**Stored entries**
++++
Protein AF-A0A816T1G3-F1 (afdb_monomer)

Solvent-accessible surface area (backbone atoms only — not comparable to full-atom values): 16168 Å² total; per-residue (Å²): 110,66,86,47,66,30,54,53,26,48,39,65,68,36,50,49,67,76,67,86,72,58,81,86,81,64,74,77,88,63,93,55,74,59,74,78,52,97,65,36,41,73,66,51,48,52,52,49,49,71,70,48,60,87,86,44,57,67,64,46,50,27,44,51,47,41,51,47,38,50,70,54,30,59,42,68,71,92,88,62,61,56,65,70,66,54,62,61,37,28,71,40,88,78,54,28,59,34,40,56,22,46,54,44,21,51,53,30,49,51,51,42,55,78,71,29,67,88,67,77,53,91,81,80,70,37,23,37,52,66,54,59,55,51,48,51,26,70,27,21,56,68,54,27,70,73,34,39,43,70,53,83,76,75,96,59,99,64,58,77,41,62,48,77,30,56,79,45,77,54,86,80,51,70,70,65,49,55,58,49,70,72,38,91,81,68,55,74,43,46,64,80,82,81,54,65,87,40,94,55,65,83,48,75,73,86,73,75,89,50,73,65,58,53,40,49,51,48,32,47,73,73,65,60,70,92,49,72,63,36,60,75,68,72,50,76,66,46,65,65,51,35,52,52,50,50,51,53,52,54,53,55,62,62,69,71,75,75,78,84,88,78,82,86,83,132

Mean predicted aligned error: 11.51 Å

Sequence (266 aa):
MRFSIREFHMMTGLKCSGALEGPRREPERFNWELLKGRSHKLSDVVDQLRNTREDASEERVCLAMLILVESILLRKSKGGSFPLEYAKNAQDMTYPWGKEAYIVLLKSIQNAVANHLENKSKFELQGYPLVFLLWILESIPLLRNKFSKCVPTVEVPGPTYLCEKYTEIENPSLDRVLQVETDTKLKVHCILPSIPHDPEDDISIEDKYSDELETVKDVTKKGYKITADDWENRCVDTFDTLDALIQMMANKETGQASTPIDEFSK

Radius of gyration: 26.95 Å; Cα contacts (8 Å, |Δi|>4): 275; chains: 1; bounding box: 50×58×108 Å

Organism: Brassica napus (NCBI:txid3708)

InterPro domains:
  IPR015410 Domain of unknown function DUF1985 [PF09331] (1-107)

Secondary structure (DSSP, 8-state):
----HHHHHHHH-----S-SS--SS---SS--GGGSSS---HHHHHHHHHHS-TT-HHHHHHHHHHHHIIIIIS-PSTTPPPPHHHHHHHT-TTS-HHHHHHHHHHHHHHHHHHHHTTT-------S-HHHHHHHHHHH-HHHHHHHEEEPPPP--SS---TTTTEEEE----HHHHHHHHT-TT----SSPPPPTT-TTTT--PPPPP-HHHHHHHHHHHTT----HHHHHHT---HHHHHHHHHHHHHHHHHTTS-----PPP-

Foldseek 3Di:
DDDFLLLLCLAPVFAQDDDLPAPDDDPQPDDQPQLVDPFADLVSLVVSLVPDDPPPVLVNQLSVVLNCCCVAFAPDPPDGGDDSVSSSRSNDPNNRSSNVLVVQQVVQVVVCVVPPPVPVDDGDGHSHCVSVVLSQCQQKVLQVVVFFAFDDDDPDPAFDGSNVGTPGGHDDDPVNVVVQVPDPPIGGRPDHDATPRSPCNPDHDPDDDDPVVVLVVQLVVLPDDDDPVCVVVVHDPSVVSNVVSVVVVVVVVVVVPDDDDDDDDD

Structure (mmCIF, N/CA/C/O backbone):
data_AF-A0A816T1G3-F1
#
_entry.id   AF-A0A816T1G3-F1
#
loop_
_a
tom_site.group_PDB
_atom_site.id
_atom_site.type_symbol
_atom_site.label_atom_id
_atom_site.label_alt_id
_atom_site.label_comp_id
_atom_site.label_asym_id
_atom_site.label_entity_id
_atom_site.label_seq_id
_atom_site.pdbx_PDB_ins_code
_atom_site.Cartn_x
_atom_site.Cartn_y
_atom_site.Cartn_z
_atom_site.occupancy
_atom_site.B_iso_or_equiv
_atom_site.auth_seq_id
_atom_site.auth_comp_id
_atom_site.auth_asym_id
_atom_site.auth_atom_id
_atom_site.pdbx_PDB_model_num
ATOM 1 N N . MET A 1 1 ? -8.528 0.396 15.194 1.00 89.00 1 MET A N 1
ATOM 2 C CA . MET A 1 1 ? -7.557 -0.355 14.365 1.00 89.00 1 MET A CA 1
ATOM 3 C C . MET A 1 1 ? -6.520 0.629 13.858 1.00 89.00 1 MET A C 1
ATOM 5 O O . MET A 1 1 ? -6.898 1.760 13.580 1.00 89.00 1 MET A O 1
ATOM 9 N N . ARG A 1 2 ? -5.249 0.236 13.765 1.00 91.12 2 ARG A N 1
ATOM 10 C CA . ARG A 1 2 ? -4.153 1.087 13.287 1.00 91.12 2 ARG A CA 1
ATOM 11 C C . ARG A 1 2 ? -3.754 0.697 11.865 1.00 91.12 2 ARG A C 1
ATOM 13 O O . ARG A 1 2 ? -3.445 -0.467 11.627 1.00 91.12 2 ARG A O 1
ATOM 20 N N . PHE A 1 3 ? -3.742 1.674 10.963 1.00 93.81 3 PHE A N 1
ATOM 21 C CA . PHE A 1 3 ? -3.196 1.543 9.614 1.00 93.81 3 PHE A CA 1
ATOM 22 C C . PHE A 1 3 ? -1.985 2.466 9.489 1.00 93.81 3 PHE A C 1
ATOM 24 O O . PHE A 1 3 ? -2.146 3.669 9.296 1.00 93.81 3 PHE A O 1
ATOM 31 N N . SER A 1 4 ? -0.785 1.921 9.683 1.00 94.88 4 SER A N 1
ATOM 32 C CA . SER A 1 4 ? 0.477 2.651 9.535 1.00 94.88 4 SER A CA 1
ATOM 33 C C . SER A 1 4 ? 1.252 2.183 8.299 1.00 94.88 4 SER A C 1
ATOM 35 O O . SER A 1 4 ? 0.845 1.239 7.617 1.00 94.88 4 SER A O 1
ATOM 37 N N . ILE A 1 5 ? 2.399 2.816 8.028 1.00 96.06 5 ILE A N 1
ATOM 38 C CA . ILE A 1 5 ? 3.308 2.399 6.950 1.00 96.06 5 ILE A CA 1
++++
**Work order**
Wherever the line holding "ATOM 3 C C ." falls in the entries above, copy exactly from it through the line holding "ATOM 31 N N", inclusive, and add nothing.

**Response to this exercise**
ATOM 3 C C . MET A 1 1 ? -6.520 0.629 13.858 1.00 89.00 1 MET A C 1
ATOM 5 O O . MET A 1 1 ? -6.898 1.760 13.580 1.00 89.00 1 MET A O 1
ATOM 9 N N . ARG A 1 2 ? -5.249 0.236 13.765 1.00 91.12 2 ARG A N 1
ATOM 10 C CA . ARG A 1 2 ? -4.153 1.087 13.287 1.00 91.12 2 ARG A CA 1
ATOM 11 C C . ARG A 1 2 ? -3.754 0.697 11.865 1.00 91.12 2 ARG A C 1
ATOM 13 O O . ARG A 1 2 ? -3.445 -0.467 11.627 1.00 91.12 2 ARG A O 1
ATOM 20 N N . PHE A 1 3 ? -3.742 1.674 10.963 1.00 93.81 3 PHE A N 1
ATOM 21 C CA . PHE A 1 3 ? -3.196 1.543 9.614 1.00 93.81 3 PHE A CA 1
ATOM 22 C C . PHE A 1 3 ? -1.985 2.466 9.489 1.00 93.81 3 PHE A C 1
ATOM 24 O O . PHE A 1 3 ? -2.146 3.669 9.296 1.00 93.81 3 PHE A O 1
ATOM 31 N N . SER A 1 4 ? -0.785 1.921 9.683 1.00 94.88 4 SER A N 1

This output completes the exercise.